- Born: 26 July 1895 Bradford, West Yorkshire
- Died: 21 September 1975 (aged 80) Bradford, West Yorkshire
- Allegiance: United Kingdom
- Branch: British Army Royal Air Force
- Service years: 1914–1919
- Rank: Flight Sergeant
- Unit: No. 50 Squadron RFC
- Conflicts: First World War
- Awards: George Cross

= Horace James Cannon =

British soldier and George Cross recipient

Horace James Cannon, GC (26 July 1895 – 21 September 1975) was a British soldier, aircraft mechanic and a recipient of the Albert Medal. In 1971, due to a decline in the status and significance of the Albert Medal, Cannon was invited to exchange his award for the George Cross; he accepted and formally became a recipient of the latter.

==Early life==
Cannon was born in Bradford, West Yorkshire, on 26 July 1895.

==First World War==
Cannon joined the 16th Battalion of the West Yorkshire Regiment in 1915. Cannon then volunteered to join the Royal Flying Corps, was accepted, and became an aircraft mechanic in France and later in England.

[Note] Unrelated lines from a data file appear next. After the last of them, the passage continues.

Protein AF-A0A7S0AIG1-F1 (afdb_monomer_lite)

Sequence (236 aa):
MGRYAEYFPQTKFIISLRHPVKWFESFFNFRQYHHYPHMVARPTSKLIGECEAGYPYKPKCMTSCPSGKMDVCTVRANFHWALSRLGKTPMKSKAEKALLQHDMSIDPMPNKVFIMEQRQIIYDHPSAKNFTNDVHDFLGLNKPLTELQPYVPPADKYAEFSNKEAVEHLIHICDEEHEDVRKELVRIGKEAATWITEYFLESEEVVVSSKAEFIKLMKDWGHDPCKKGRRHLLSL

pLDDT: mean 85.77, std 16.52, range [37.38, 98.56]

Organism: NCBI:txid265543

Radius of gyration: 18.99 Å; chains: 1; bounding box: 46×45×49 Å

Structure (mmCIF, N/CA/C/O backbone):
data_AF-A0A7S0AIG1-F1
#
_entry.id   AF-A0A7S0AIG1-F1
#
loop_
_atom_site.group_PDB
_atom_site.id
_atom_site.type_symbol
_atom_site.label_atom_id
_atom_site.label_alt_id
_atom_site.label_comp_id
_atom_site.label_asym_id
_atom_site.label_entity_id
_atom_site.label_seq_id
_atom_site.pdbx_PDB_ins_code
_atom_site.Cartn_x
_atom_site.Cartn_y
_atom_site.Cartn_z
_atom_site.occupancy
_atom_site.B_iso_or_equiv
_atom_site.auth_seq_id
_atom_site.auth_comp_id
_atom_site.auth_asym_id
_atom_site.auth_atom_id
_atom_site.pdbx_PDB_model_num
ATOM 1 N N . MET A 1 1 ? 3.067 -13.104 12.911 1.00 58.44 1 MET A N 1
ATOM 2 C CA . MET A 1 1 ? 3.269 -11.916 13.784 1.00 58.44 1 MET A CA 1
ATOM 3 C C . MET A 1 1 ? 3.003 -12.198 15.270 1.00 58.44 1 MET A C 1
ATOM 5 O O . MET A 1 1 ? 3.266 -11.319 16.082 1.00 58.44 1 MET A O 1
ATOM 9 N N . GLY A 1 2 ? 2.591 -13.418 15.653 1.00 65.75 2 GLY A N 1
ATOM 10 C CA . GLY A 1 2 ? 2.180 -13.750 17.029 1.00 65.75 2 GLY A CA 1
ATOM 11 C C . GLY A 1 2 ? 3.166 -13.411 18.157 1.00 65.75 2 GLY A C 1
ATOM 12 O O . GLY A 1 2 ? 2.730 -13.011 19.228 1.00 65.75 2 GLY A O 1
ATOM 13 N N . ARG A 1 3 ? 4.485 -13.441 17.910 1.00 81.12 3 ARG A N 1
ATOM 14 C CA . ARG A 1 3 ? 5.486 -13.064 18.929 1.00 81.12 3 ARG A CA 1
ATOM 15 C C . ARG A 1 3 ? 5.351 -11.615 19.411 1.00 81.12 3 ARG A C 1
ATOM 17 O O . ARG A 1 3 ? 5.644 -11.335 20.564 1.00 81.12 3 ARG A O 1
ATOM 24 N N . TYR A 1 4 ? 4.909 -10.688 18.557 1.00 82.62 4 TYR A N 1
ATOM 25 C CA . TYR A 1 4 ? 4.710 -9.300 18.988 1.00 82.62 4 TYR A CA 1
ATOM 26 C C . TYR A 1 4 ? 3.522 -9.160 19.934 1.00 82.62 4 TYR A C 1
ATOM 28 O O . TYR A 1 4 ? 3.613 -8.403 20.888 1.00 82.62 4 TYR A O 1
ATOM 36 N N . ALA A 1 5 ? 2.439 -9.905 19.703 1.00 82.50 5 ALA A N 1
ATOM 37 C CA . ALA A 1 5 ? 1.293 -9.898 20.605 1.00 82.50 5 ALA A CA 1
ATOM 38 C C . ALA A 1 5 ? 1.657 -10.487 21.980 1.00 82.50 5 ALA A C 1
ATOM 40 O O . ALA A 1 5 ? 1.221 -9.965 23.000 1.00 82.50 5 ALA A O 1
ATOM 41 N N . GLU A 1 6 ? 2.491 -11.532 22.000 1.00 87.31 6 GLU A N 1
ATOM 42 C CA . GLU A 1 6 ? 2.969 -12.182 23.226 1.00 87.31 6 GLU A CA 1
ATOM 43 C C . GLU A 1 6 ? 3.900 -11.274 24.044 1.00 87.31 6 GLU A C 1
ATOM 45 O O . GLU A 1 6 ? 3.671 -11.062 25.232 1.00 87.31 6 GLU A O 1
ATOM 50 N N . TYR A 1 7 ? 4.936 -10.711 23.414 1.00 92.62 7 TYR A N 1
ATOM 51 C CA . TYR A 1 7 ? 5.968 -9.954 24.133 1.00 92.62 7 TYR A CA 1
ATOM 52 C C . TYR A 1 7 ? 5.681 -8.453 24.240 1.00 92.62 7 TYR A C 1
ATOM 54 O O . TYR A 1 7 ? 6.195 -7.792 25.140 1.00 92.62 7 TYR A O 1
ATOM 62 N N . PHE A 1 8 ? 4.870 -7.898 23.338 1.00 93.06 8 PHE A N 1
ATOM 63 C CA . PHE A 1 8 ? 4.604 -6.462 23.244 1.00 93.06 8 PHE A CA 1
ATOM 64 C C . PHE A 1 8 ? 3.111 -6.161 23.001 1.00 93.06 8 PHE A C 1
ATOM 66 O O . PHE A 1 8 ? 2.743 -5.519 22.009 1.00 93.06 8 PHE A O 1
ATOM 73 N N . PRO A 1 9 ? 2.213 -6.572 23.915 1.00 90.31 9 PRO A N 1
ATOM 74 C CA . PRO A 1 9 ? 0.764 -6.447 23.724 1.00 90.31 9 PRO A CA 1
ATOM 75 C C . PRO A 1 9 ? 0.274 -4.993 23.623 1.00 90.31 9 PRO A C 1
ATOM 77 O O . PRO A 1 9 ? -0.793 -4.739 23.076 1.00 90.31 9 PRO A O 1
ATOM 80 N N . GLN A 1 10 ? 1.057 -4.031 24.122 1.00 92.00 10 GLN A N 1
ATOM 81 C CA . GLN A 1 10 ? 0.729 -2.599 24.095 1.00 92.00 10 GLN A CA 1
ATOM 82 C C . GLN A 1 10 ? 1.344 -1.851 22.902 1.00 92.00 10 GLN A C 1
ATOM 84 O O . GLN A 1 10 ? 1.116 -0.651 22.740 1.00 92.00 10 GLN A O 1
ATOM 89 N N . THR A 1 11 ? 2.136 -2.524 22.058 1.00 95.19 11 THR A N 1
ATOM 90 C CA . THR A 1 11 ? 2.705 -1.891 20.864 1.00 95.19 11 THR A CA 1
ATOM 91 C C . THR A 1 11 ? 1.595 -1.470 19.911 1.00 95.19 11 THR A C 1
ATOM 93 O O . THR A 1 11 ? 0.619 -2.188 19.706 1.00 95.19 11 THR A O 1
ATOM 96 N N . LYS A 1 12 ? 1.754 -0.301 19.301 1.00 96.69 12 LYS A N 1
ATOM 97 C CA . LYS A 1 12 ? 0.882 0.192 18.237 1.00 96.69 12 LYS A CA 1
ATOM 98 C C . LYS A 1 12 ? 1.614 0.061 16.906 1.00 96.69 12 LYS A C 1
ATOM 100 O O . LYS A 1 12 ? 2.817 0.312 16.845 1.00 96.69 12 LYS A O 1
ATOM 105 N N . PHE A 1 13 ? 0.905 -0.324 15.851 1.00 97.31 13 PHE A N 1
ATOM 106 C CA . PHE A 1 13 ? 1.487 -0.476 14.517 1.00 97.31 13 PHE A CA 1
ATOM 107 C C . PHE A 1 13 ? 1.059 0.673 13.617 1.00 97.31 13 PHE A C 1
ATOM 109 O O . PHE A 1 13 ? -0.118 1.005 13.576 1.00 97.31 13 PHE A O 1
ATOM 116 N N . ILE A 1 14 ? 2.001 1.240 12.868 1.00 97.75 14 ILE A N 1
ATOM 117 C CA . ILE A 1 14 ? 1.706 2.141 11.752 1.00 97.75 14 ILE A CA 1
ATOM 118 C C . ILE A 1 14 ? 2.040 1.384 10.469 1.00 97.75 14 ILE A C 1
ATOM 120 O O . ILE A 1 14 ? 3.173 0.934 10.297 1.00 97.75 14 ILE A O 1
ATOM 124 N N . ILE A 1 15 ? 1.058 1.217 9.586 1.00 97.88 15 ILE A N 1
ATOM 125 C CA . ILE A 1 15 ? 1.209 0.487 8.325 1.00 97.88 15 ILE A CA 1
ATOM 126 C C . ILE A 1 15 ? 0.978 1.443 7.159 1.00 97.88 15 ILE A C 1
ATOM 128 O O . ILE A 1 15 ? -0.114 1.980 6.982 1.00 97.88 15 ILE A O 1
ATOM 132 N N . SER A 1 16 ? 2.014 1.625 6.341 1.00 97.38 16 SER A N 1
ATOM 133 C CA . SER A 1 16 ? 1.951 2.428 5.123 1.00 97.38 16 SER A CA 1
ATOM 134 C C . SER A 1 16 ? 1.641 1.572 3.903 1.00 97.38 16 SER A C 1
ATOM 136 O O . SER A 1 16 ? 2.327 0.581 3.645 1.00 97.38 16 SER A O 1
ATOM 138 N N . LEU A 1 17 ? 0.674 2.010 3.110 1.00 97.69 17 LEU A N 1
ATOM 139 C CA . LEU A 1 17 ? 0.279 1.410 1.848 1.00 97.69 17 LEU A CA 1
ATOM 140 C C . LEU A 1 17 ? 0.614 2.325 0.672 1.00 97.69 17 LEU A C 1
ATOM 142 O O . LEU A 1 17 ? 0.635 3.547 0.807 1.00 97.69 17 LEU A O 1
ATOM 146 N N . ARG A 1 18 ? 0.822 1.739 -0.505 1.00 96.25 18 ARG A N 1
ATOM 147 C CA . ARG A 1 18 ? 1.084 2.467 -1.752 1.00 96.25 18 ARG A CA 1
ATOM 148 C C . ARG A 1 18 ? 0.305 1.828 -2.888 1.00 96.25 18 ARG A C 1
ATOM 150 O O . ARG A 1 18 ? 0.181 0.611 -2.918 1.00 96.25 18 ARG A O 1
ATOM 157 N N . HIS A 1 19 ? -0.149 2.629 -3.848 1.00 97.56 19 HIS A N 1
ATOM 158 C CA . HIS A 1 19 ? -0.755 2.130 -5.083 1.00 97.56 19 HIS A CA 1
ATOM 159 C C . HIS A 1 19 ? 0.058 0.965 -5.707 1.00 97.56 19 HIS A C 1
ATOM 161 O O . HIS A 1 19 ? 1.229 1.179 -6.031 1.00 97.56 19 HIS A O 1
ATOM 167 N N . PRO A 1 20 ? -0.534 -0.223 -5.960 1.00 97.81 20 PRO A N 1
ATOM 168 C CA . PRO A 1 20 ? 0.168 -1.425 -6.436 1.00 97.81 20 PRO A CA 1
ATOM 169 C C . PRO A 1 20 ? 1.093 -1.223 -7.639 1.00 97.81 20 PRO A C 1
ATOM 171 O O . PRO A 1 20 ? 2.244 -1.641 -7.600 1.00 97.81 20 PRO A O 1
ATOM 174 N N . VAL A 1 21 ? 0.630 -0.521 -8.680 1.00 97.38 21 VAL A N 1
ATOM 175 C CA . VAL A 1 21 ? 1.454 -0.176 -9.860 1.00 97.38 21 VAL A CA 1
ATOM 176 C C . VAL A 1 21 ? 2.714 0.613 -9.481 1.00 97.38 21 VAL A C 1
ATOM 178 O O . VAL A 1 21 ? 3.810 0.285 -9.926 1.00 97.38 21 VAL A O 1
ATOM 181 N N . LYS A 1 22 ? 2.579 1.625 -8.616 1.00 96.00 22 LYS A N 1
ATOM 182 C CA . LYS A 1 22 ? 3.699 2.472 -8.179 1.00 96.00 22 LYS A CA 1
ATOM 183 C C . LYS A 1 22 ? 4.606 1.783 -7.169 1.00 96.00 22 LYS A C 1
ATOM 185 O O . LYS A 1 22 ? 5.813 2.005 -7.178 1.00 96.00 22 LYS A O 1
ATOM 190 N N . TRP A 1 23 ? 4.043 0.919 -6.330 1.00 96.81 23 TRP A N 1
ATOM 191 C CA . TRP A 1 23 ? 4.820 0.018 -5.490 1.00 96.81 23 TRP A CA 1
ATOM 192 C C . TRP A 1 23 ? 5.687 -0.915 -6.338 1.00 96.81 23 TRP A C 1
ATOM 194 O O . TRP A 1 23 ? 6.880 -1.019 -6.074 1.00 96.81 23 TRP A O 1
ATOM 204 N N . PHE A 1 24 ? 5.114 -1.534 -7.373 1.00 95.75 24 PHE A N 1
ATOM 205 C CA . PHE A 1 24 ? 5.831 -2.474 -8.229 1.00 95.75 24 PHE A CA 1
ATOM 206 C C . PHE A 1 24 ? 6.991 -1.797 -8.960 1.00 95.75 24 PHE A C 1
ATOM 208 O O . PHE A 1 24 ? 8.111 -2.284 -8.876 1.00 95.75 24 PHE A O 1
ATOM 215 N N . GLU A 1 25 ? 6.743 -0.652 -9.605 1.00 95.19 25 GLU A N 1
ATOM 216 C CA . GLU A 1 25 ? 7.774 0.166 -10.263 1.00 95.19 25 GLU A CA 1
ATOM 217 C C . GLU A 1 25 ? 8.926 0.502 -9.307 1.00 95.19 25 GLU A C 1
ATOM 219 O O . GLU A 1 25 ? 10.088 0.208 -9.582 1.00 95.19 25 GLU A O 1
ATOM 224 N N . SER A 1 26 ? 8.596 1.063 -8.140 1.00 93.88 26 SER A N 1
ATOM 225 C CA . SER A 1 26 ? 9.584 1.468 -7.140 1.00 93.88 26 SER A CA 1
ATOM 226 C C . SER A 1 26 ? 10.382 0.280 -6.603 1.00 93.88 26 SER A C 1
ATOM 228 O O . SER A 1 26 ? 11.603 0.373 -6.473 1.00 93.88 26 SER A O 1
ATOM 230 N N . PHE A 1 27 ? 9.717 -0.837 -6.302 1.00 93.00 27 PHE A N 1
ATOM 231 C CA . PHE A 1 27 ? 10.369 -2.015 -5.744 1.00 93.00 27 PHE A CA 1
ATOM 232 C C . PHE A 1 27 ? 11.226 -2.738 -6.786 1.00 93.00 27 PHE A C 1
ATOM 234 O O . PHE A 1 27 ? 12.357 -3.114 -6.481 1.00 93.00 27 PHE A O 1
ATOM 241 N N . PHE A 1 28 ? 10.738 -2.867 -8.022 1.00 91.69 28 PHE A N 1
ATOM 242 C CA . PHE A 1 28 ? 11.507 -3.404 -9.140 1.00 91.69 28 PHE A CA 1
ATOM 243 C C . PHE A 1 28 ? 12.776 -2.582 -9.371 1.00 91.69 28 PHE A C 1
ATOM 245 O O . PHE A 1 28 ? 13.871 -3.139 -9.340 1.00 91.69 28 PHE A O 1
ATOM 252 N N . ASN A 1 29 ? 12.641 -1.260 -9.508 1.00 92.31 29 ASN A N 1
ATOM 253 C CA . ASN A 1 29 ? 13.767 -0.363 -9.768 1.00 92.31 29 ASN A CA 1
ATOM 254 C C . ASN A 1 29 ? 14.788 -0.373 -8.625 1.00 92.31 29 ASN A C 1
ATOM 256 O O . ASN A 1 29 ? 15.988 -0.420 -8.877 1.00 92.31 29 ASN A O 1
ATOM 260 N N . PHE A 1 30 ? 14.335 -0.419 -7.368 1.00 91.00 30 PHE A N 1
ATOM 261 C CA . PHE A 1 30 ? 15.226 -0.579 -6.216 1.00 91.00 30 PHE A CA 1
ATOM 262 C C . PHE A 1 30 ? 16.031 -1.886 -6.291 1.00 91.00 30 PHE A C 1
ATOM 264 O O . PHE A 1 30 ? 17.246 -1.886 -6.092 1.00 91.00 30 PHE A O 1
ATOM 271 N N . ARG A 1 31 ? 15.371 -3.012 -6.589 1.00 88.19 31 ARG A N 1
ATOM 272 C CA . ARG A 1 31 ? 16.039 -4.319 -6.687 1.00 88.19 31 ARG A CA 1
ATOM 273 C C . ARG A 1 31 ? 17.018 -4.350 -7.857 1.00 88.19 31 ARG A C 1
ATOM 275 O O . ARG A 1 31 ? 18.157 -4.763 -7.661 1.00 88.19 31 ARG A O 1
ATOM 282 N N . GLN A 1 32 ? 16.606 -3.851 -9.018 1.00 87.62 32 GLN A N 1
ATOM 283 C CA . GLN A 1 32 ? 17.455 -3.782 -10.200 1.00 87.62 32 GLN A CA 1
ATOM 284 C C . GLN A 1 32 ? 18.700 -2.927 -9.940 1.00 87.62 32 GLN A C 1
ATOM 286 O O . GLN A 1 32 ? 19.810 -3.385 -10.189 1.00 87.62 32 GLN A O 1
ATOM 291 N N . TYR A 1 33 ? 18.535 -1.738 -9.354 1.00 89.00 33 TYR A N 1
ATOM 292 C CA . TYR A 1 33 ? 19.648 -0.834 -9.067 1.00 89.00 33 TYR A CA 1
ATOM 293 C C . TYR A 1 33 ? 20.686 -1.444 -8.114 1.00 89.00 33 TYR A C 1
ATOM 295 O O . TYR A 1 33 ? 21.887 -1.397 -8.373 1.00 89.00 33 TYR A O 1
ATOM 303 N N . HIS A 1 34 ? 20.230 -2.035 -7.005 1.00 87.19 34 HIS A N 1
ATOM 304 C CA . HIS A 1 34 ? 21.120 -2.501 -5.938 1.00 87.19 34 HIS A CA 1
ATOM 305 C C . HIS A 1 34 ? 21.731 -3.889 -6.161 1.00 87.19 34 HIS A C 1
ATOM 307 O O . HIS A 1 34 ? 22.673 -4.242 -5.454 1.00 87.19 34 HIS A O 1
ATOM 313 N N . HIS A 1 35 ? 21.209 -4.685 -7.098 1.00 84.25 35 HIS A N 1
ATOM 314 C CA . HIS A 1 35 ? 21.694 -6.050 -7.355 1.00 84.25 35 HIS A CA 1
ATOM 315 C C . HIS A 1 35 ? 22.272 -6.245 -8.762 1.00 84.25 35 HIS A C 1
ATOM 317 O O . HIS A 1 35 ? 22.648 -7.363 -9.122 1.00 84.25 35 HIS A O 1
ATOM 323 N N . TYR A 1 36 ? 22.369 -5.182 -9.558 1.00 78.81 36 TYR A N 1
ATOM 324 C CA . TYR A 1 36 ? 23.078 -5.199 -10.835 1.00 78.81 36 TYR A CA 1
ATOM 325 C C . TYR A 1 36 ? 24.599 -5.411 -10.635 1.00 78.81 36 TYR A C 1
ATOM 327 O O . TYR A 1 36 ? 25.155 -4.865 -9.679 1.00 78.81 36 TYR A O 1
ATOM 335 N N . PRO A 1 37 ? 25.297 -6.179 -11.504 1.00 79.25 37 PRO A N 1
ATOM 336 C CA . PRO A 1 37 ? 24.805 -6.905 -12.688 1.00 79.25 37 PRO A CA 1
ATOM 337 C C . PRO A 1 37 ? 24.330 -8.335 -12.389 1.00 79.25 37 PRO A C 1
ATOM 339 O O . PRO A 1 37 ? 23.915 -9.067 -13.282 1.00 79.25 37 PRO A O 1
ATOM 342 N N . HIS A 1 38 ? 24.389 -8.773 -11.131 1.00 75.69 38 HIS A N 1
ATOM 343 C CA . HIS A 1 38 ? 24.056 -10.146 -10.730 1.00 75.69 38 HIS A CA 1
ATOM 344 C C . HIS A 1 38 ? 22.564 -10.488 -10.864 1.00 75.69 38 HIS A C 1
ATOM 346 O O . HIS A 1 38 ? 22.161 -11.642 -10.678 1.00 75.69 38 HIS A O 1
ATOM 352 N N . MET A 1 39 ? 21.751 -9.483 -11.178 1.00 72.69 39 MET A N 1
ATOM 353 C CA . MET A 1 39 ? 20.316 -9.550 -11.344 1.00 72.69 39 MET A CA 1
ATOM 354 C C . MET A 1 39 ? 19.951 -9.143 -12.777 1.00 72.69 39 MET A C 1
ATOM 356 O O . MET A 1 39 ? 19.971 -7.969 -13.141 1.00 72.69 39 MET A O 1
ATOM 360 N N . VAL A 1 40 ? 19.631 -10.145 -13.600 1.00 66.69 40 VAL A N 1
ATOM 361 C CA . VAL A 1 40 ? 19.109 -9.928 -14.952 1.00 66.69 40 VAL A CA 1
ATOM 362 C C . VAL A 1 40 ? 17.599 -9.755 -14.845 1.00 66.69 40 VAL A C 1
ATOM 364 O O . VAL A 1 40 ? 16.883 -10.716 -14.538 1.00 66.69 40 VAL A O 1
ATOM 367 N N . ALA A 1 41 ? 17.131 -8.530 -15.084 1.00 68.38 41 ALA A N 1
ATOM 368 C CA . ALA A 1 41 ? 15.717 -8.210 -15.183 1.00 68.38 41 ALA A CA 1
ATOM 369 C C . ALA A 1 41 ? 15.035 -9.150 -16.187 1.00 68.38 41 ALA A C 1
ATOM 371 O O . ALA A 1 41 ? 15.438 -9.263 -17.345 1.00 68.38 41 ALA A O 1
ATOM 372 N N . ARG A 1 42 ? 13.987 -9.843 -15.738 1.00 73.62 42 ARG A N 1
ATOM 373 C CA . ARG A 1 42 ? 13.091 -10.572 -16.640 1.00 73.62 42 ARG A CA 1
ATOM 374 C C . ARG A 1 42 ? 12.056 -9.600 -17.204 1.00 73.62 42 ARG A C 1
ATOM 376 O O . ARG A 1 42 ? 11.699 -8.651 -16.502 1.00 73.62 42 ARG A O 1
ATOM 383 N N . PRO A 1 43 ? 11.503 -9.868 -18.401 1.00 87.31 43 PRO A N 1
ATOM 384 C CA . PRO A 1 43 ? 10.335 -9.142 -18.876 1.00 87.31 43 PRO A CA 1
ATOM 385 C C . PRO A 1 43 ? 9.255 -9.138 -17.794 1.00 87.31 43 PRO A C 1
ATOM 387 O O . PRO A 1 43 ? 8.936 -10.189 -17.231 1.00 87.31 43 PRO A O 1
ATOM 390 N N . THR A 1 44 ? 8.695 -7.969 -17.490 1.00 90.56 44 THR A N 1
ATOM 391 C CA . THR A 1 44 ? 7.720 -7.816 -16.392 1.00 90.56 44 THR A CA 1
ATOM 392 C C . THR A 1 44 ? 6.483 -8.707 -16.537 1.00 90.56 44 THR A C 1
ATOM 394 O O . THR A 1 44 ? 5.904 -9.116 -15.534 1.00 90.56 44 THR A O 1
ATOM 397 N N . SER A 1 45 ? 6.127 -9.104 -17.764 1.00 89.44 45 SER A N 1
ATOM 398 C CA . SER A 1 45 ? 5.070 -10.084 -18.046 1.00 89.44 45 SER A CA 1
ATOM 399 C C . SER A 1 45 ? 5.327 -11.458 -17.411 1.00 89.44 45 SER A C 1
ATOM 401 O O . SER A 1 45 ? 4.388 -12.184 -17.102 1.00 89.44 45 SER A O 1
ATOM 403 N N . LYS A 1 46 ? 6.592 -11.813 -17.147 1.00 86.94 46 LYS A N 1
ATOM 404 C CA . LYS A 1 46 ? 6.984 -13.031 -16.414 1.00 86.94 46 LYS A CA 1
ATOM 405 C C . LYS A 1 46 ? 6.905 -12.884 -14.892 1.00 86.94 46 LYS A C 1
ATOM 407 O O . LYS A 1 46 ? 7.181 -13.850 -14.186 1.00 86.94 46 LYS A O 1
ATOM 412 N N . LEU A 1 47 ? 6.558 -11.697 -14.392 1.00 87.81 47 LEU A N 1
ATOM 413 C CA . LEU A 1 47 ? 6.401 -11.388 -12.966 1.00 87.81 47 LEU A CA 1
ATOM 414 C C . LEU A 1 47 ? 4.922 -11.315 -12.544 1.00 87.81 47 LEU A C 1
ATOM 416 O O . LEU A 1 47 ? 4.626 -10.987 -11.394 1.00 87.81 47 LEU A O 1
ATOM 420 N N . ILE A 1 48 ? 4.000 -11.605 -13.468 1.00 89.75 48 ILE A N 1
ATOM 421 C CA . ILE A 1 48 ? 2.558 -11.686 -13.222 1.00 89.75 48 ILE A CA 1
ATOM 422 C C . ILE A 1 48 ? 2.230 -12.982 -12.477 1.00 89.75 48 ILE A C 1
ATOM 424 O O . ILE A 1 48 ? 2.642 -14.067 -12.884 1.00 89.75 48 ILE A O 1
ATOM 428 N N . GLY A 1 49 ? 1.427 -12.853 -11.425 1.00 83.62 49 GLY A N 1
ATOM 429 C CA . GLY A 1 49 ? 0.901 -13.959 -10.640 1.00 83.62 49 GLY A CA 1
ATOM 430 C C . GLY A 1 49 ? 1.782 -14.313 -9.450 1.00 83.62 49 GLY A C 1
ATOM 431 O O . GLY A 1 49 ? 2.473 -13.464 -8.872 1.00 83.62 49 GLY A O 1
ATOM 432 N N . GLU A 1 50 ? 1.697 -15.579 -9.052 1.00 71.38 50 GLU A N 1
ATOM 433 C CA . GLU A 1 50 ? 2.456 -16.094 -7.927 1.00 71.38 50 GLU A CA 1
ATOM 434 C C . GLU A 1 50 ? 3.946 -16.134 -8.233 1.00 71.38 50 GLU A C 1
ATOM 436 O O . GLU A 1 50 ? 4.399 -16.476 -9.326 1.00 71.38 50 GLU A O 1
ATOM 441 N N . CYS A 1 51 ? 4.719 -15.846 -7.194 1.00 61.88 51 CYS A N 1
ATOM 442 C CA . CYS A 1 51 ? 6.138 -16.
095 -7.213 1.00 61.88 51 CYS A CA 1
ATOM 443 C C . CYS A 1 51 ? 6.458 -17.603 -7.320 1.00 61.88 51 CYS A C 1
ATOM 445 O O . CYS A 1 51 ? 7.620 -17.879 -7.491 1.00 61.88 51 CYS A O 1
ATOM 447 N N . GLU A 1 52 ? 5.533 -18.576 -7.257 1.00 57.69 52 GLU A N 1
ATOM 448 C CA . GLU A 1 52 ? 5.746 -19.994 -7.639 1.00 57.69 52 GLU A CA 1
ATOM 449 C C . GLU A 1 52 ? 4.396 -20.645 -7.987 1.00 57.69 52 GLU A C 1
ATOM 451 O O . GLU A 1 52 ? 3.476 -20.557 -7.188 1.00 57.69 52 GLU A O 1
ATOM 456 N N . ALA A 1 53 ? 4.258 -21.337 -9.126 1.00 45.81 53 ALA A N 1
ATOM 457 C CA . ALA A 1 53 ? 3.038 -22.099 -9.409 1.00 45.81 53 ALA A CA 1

Promoted to flight sergeant, Cannon was billeted at RFC Station Grantham in Lincolnshire (renamed RAF Spitalgate in 1942) on 21 January 1918, when a warplane crash-landed from a height of about one hundred and fifty feet and then burst into flames. Cannon and another flight sergeant risked their lives to rescue the pilot, who later died from his injuries. Cannon was awarded the Albert Medal for his efforts, which later became the George Cross for living recipients (including Cannon) when the Albert Medal was withdrawn from use in 1971.

==Later life==
After Cannon retired from the Royal Air Force, he opened a car dealership and repair shop in the city.

Coincidentally, in retirement, Cannon lived next door to George and Mary Hall and their daughter Nanette Hanson (née Hall). Hanson became a teacher in Dundee and was herself awarded the Albert Medal in 1968 for her actions saving the lives of children in her care in a school siege in Dundee the previous year, in which she was shot and killed. Since Hanson's award was posthumous, her Albert Medal did not become a George Cross in 1971 as her former neighbour's did.